**ABOUT THIS EXERCISE**: Only the lines from the start of the data to the line containing "ATOM 27 O O", both included, should be output, exactly and without pictures.

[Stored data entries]
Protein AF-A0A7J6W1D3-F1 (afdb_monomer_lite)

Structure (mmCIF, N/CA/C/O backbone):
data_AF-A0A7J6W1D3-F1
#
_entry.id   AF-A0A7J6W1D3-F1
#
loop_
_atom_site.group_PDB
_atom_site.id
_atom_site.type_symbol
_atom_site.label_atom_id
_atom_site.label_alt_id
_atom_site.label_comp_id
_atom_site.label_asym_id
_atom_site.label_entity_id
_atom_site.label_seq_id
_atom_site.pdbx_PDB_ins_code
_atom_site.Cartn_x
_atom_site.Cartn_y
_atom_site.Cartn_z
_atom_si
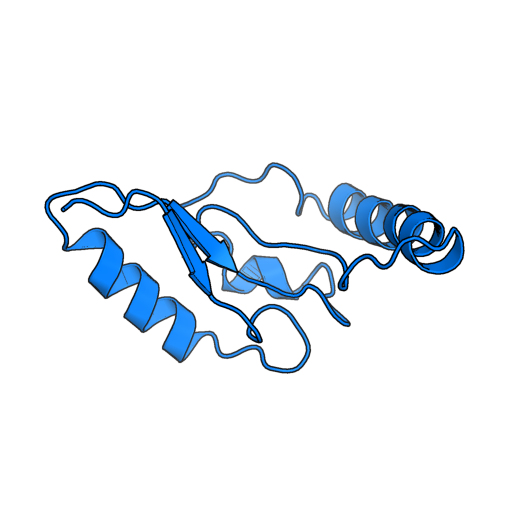te.occupancy
_atom_site.B_iso_or_equiv
_atom_site.auth_seq_id
_atom_site.auth_comp_id
_atom_site.auth_asym_id
_atom_site.auth_atom_id
_atom_site.pdbx_PDB_model_num
ATOM 1 N N . MET A 1 1 ? -16.129 17.188 13.964 1.00 54.38 1 MET A N 1
ATOM 2 C CA . MET A 1 1 ? -15.972 16.936 12.515 1.00 54.38 1 MET A CA 1
ATOM 3 C C . MET A 1 1 ? -15.462 15.514 12.377 1.00 54.38 1 MET A C 1
ATOM 5 O O . MET A 1 1 ? -14.553 15.174 13.118 1.00 54.38 1 MET A O 1
ATOM 9 N N . GLY A 1 2 ? -16.094 14.679 11.551 1.00 68.81 2 GLY A N 1
ATOM 10 C CA . GLY A 1 2 ? -15.681 13.285 11.364 1.00 68.81 2 GLY A CA 1
ATOM 11 C C . GLY A 1 2 ? -14.757 13.171 10.159 1.00 68.81 2 GLY A C 1
ATOM 12 O O . GLY A 1 2 ? -15.150 13.559 9.061 1.00 68.81 2 GLY A O 1
ATOM 13 N N . CYS A 1 3 ? -13.536 12.689 10.370 1.00 77.50 3 CYS A N 1
ATOM 14 C CA . CYS A 1 3 ? -12.642 12.309 9.285 1.00 77.50 3 CYS A CA 1
ATOM 15 C C . CYS A 1 3 ? -13.026 10.896 8.835 1.00 77.50 3 CYS A C 1
ATOM 17 O O . CYS A 1 3 ? -13.080 10.006 9.672 1.00 77.50 3 CYS A O 1
ATOM 19 N N . GLY A 1 4 ? -13.326 10.693 7.552 1.00 90.44 4 GLY A N 1
ATOM 20 C CA . GLY A 1 4 ? -13.671 9.369 7.014 1.00 90.44 4 GLY A CA 1
ATOM 21 C C . GLY A 1 4 ? -12.500 8.639 6.353 1.00 90.44 4 GLY A C 1
ATOM 22 O O . GLY A 1 4 ? -12.673 7.516 5.888 1.00 90.44 4 GLY A O 1
ATOM 23 N N . PHE A 1 5 ? -11.327 9.274 6.257 1.00 93.31 5 PHE A N 1
ATOM 24 C CA . PHE A 1 5 ? -10.177 8.743 5.528 1.00 93.31 5 PHE A CA 1
ATOM 25 C C . PHE A 1 5 ? -8.860 9.326 6.048 1.00 93.31 5 PHE A C 1
ATOM 27 O O . PHE A 1 5 ? -8.719 10.541 6.165 1.00 93.31 5 PHE A O 1
ATOM 34 N N . VAL A 1 6 ? -7.876 8.467 6.299 1.00 94.88 6 VAL A N 1
ATOM 35 C CA . VAL A 1 6 ? -6.513 8.835 6.682 1.00 94.88 6 VAL A CA 1
ATOM 36 C C . VAL A 1 6 ? -5.541 8.251 5.663 1.00 94.88 6 VAL A C 1
ATOM 38 O O . VAL A 1 6 ? -5.473 7.036 5.481 1.00 94.88 6 VAL A O 1
ATOM 41 N N . LYS A 1 7 ? -4.759 9.133 5.035 1.00 95.38 7 LYS A N 1
ATOM 42 C CA . LYS A 1 7 ? -3.544 8.782 4.294 1.00 95.38 7 LYS A CA 1
ATOM 43 C C . LYS A 1 7 ? -2.363 8.895 5.254 1.00 95.38 7 LYS A C 1
ATOM 45 O O . LYS A 1 7 ? -2.091 9.983 5.754 1.00 95.38 7 LYS A O 1
ATOM 50 N N . HIS A 1 8 ? -1.681 7.789 5.500 1.00 95.44 8 HIS A N 1
ATOM 51 C CA . HIS A 1 8 ? -0.461 7.730 6.289 1.00 95.44 8 HIS A CA 1
ATOM 52 C C . HIS A 1 8 ? 0.726 7.654 5.340 1.00 95.44 8 HIS A C 1
ATOM 54 O O . HIS A 1 8 ? 0.952 6.641 4.677 1.00 95.44 8 HIS A O 1
ATOM 60 N N . ASP A 1 9 ? 1.392 8.798 5.220 1.00 93.69 9 ASP A N 1
ATOM 61 C CA . ASP A 1 9 ? 2.461 9.017 4.258 1.00 93.69 9 ASP A CA 1
ATOM 62 C C . ASP A 1 9 ? 3.822 8.561 4.779 1.00 93.69 9 ASP A C 1
ATOM 64 O O . ASP A 1 9 ? 4.021 8.449 5.987 1.00 93.69 9 ASP A O 1
ATOM 68 N N . CYS A 1 10 ? 4.757 8.356 3.851 1.00 91.69 10 CYS A N 1
ATOM 69 C CA . CYS A 1 10 ? 6.138 7.949 4.119 1.00 91.69 10 CYS A CA 1
ATOM 70 C C . CYS A 1 10 ? 6.277 6.648 4.931 1.00 91.69 10 CYS A C 1
ATOM 72 O O . CYS A 1 10 ? 7.140 6.560 5.796 1.00 91.69 10 CYS A O 1
ATOM 74 N N . ILE A 1 11 ? 5.428 5.646 4.673 1.00 92.81 11 ILE A N 1
ATOM 75 C CA . ILE A 1 11 ? 5.432 4.382 5.428 1.00 92.81 11 ILE A CA 1
ATOM 76 C C . ILE A 1 11 ? 5.335 3.124 4.553 1.00 92.81 11 ILE A C 1
ATOM 78 O O . ILE A 1 11 ? 5.744 2.047 4.974 1.00 92.81 11 ILE A O 1
ATOM 82 N N . PHE A 1 12 ? 4.786 3.201 3.336 1.00 89.19 12 PHE A N 1
ATOM 83 C CA . PHE A 1 12 ? 4.508 2.007 2.521 1.00 89.19 12 PHE A CA 1
ATOM 84 C C . PHE A 1 12 ? 5.636 1.648 1.547 1.00 89.19 12 PHE A C 1
ATOM 86 O O . PHE A 1 12 ? 5.430 1.528 0.348 1.00 89.19 12 PHE A O 1
ATOM 93 N N . GLY A 1 13 ? 6.850 1.443 2.038 1.00 89.75 13 GLY A N 1
ATOM 94 C CA . GLY A 1 13 ? 7.979 1.172 1.154 1.00 89.75 13 GLY A CA 1
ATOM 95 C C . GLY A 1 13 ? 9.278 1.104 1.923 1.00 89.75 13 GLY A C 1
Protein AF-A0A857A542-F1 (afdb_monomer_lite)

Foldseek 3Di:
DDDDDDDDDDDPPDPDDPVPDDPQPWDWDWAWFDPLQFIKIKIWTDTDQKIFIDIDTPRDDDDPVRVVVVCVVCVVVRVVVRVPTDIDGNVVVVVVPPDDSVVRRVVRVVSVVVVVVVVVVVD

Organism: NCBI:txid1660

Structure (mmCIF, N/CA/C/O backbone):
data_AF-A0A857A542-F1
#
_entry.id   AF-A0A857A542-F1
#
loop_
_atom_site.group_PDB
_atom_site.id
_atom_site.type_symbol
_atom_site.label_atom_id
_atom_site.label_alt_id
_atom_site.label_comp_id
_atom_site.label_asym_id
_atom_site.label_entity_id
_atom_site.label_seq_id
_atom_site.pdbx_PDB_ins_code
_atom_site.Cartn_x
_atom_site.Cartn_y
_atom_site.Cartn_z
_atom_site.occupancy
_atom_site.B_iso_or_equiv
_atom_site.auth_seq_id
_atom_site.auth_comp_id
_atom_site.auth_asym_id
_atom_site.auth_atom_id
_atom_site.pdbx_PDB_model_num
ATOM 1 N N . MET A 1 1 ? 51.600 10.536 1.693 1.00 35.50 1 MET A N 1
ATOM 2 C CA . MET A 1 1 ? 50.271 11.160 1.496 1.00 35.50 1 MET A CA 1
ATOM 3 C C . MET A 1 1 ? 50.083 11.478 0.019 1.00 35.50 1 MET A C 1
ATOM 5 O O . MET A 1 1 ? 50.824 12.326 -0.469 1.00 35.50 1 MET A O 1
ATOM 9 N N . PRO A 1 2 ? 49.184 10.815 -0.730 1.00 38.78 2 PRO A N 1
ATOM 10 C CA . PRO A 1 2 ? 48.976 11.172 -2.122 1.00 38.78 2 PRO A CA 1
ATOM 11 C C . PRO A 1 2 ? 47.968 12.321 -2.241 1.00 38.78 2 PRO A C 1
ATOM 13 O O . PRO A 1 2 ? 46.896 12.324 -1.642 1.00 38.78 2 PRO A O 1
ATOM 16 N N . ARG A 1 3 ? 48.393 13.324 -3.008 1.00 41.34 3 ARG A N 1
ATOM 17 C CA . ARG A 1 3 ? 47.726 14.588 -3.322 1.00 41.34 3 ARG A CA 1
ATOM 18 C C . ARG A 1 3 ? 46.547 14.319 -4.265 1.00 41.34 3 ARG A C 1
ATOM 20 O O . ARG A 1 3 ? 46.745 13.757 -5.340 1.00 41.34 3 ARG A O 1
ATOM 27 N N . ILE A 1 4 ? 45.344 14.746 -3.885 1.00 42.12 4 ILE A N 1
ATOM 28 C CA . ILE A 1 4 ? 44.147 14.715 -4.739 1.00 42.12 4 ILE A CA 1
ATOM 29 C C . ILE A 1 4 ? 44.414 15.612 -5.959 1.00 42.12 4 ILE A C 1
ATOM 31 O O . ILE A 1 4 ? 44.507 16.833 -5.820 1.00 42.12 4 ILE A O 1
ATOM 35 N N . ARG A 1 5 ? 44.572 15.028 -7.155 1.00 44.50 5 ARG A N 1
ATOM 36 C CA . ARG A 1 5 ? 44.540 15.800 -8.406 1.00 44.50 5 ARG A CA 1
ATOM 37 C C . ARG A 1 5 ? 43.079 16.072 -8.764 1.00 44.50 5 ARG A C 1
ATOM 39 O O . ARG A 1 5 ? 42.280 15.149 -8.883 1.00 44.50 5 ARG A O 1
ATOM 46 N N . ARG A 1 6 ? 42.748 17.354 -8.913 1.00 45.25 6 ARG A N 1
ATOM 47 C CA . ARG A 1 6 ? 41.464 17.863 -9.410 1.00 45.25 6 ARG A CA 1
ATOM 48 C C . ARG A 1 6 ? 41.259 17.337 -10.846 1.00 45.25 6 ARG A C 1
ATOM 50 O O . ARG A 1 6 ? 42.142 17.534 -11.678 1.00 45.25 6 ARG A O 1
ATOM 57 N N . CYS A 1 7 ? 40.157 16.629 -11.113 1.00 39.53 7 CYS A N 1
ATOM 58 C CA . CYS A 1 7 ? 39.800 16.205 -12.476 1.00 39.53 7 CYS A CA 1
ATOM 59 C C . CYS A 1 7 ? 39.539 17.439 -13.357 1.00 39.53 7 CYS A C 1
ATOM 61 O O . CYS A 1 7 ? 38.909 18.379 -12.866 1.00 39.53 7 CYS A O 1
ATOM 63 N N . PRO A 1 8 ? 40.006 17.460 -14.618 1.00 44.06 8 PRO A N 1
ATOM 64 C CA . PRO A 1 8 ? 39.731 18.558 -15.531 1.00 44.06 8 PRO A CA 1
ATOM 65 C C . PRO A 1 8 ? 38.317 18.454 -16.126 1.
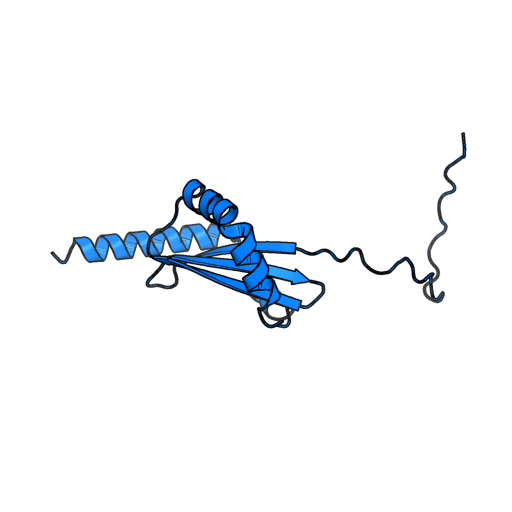00 44.06 8 PRO A C 1
ATOM 67 O O . PRO A 1 8 ? 37.747 17.368 -16.234 1.00 44.06 8 PRO A O 1
ATOM 70 N N . GLU A 1 9 ? 37.788 19.627 -16.474 1.00 47.94 9 GLU A N 1
ATOM 71 C CA . GLU A 1 9 ? 36.526 19.910 -17.169 1.00 47.94 9 GLU A CA 1
ATOM 72 C C . GLU A 1 9 ? 36.257 18.927 -18.329 1.00 47.94 9 GLU A C 1
ATOM 74 O O . GLU A 1 9 ? 37.144 18.637 -19.135 1.00 47.94 9 GLU A O 1
ATOM 79 N N . GLN A 1 10 ? 35.036 18.391 -18.402 1.00 49.28 10 GLN A N 1
ATOM 80 C CA . GLN A 1 10 ? 34.653 17.317 -19.324 1.00 49.28 10 GLN A CA 1
ATOM 81 C C . GLN A 1 10 ? 34.476 17.825 -20.767 1.00 49.28 10 GLN A C 1
ATOM 83 O O . GLN A 1 10 ? 33.757 18.789 -21.014 1.00 49.28 10 GLN A O 1
ATOM 88 N N . ASN A 1 11 ? 35.086 17.122 -21.728 1.00 47.34 11 ASN A N 1
ATOM 89 C CA . ASN A 1 11 ? 34.839 17.267 -23.165 1.00 47.34 11 ASN A CA 1
ATOM 90 C C . ASN A 1 11 ? 33.639 16.378 -23.572 1.00 47.34 11 ASN A C 1
ATOM 92 O O . ASN A 1 11 ? 33.703 15.167 -23.346 1.00 47.34 11 ASN A O 1
ATOM 96 N N . PRO A 1 12 ? 32.569 16.916 -24.190 1.00 45.69 12 PRO A N 1
ATOM 97 C CA . PRO A 1 12 ? 31.341 16.169 -24.485 1.00 45.69 12 PRO A CA 1
ATOM 98 C C . PRO A 1 12 ? 31.458 15.093 -25.585 1.00 45.69 12 PRO A C 1
ATOM 100 O O . PRO A 1 12 ? 30.466 14.432 -25.877 1.00 45.69 12 PRO A O 1
ATOM 103 N N . ALA A 1 13 ? 32.634 14.884 -26.190 1.00 43.94 13 ALA A N 1
ATOM 104 C CA . ALA A 1 13 ? 32.821 13.945 -27.304 1.00 43.94 13 ALA A CA 1
ATOM 105 C C . ALA A 1 13 ? 33.613 12.658 -26.977 1.00 43.94 13 ALA A C 1
ATOM 107 O O . ALA A 1 13 ? 33.884 11.875 -27.886 1.00 43.94 13 ALA A O 1
ATOM 108 N N . SER A 1 14 ? 33.993 12.390 -25.720 1.00 45.78 14 SER A N 1
ATOM 109 C CA . SER A 1 14 ? 34.676 11.130 -25.379 1.00 45.78 14 SER A CA 1
ATOM 110 C C . SER A 1 14 ? 33.694 10.070 -24.879 1.00 45.78 14 SER A C 1
ATOM 112 O O . SER A 1 14 ? 33.082 10.236 -23.824 1.00 45.78 14 SER A O 1
ATOM 114 N N . SER A 1 15 ? 33.607 8.947 -25.590 1.00 54.59 15 SER A N 1
ATOM 115 C CA . SER A 1 15 ? 33.066 7.684 -25.084 1.00 54.59 15 SER A CA 1
ATOM 116 C C . SER A 1 15 ? 33.833 7.269 -23.820 1.00 54.59 15 SER A C 1
ATOM 118 O O . SER A 1 15 ? 34.949 6.753 -23.900 1.00 54.59 15 SER A O 1
ATOM 120 N N . GLY A 1 16 ? 33.271 7.587 -22.653 1.00 49.44 16 GLY A N 1
ATOM 121 C CA . GLY A 1 16 ? 33.874 7.328 -21.347 1.00 49.44 16 GLY A CA 1
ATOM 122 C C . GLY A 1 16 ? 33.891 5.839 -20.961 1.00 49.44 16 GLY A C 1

**OUTPUT OF THE EXERCISE**:
Protein AF-A0A7J6W1D3-F1 (afdb_monomer_lite)

Structure (mmCIF, N/CA/C/O backbone):
data_AF-A0A7J6W1D3-F1
#
_entry.id   AF-A0A7J6W1D3-F1
#
loop_
_atom_site.group_PDB
_atom_site.id
_atom_site.type_symbol
_atom_site.label_atom_id
_atom_site.label_alt_id
_atom_site.label_comp_id
_atom_site.label_asym_id
_atom_site.label_entity_id
_atom_site.label_seq_id
_atom_site.pdbx_PDB_ins_code
_atom_site.Cartn_x
_atom_site.Cartn_y
_atom_site.Cartn_z
_atom_si
te.occupancy
_atom_site.B_iso_or_equiv
_atom_site.auth_seq_id
_atom_site.auth_comp_id
_atom_site.auth_asym_id
_atom_site.auth_atom_id
_atom_site.pdbx_PDB_model_num
ATOM 1 N N . MET A 1 1 ? -16.129 17.188 13.964 1.00 54.38 1 MET A N 1
ATOM 2 C CA . MET A 1 1 ? -15.972 16.936 12.515 1.00 54.38 1 MET A CA 1
ATOM 3 C C . MET A 1 1 ? -15.462 15.514 12.377 1.00 54.38 1 MET A C 1
ATOM 5 O O . MET A 1 1 ? -14.553 15.174 13.118 1.00 54.38 1 MET A O 1
ATOM 9 N N . GLY A 1 2 ? -16.094 14.679 11.551 1.00 68.81 2 GLY A N 1
ATOM 10 C CA . GLY A 1 2 ? -15.681 13.285 11.364 1.00 68.81 2 GLY A CA 1
ATOM 11 C C . GLY A 1 2 ? -14.757 13.171 10.159 1.00 68.81 2 GLY A C 1
ATOM 12 O O . GLY A 1 2 ? -15.150 13.559 9.061 1.00 68.81 2 GLY A O 1
ATOM 13 N N . CYS A 1 3 ? -13.536 12.689 10.370 1.00 77.50 3 CYS A N 1
ATOM 14 C CA . CYS A 1 3 ? -12.642 12.309 9.285 1.00 77.50 3 CYS A CA 1
ATOM 15 C C . CYS A 1 3 ? -13.026 10.896 8.835 1.00 77.50 3 CYS A C 1
ATOM 17 O O . CYS A 1 3 ? -13.080 10.006 9.672 1.00 77.50 3 CYS A O 1
ATOM 19 N N . GLY A 1 4 ? -13.326 10.693 7.552 1.00 90.44 4 GLY A N 1
ATOM 20 C CA . GLY A 1 4 ? -13.671 9.369 7.014 1.00 90.44 4 GLY A CA 1
ATOM 21 C C . GLY A 1 4 ? -12.500 8.639 6.353 1.00 90.44 4 GLY A C 1
ATOM 22 O O . GLY A 1 4 ? -12.673 7.516 5.888 1.00 90.44 4 GLY A O 1
ATOM 23 N N . PHE A 1 5 ? -11.327 9.274 6.257 1.00 93.31 5 PHE A N 1
ATOM 24 C CA . PHE A 1 5 ? -10.177 8.743 5.528 1.00 93.31 5 PHE A CA 1
ATOM 25 C C . PHE A 1 5 ? -8.860 9.326 6.048 1.00 93.31 5 PHE A C 1
ATOM 27 O O . PHE A 1 5 ? -8.719 10.541 6.165 1.00 93.31 5 PHE A O 1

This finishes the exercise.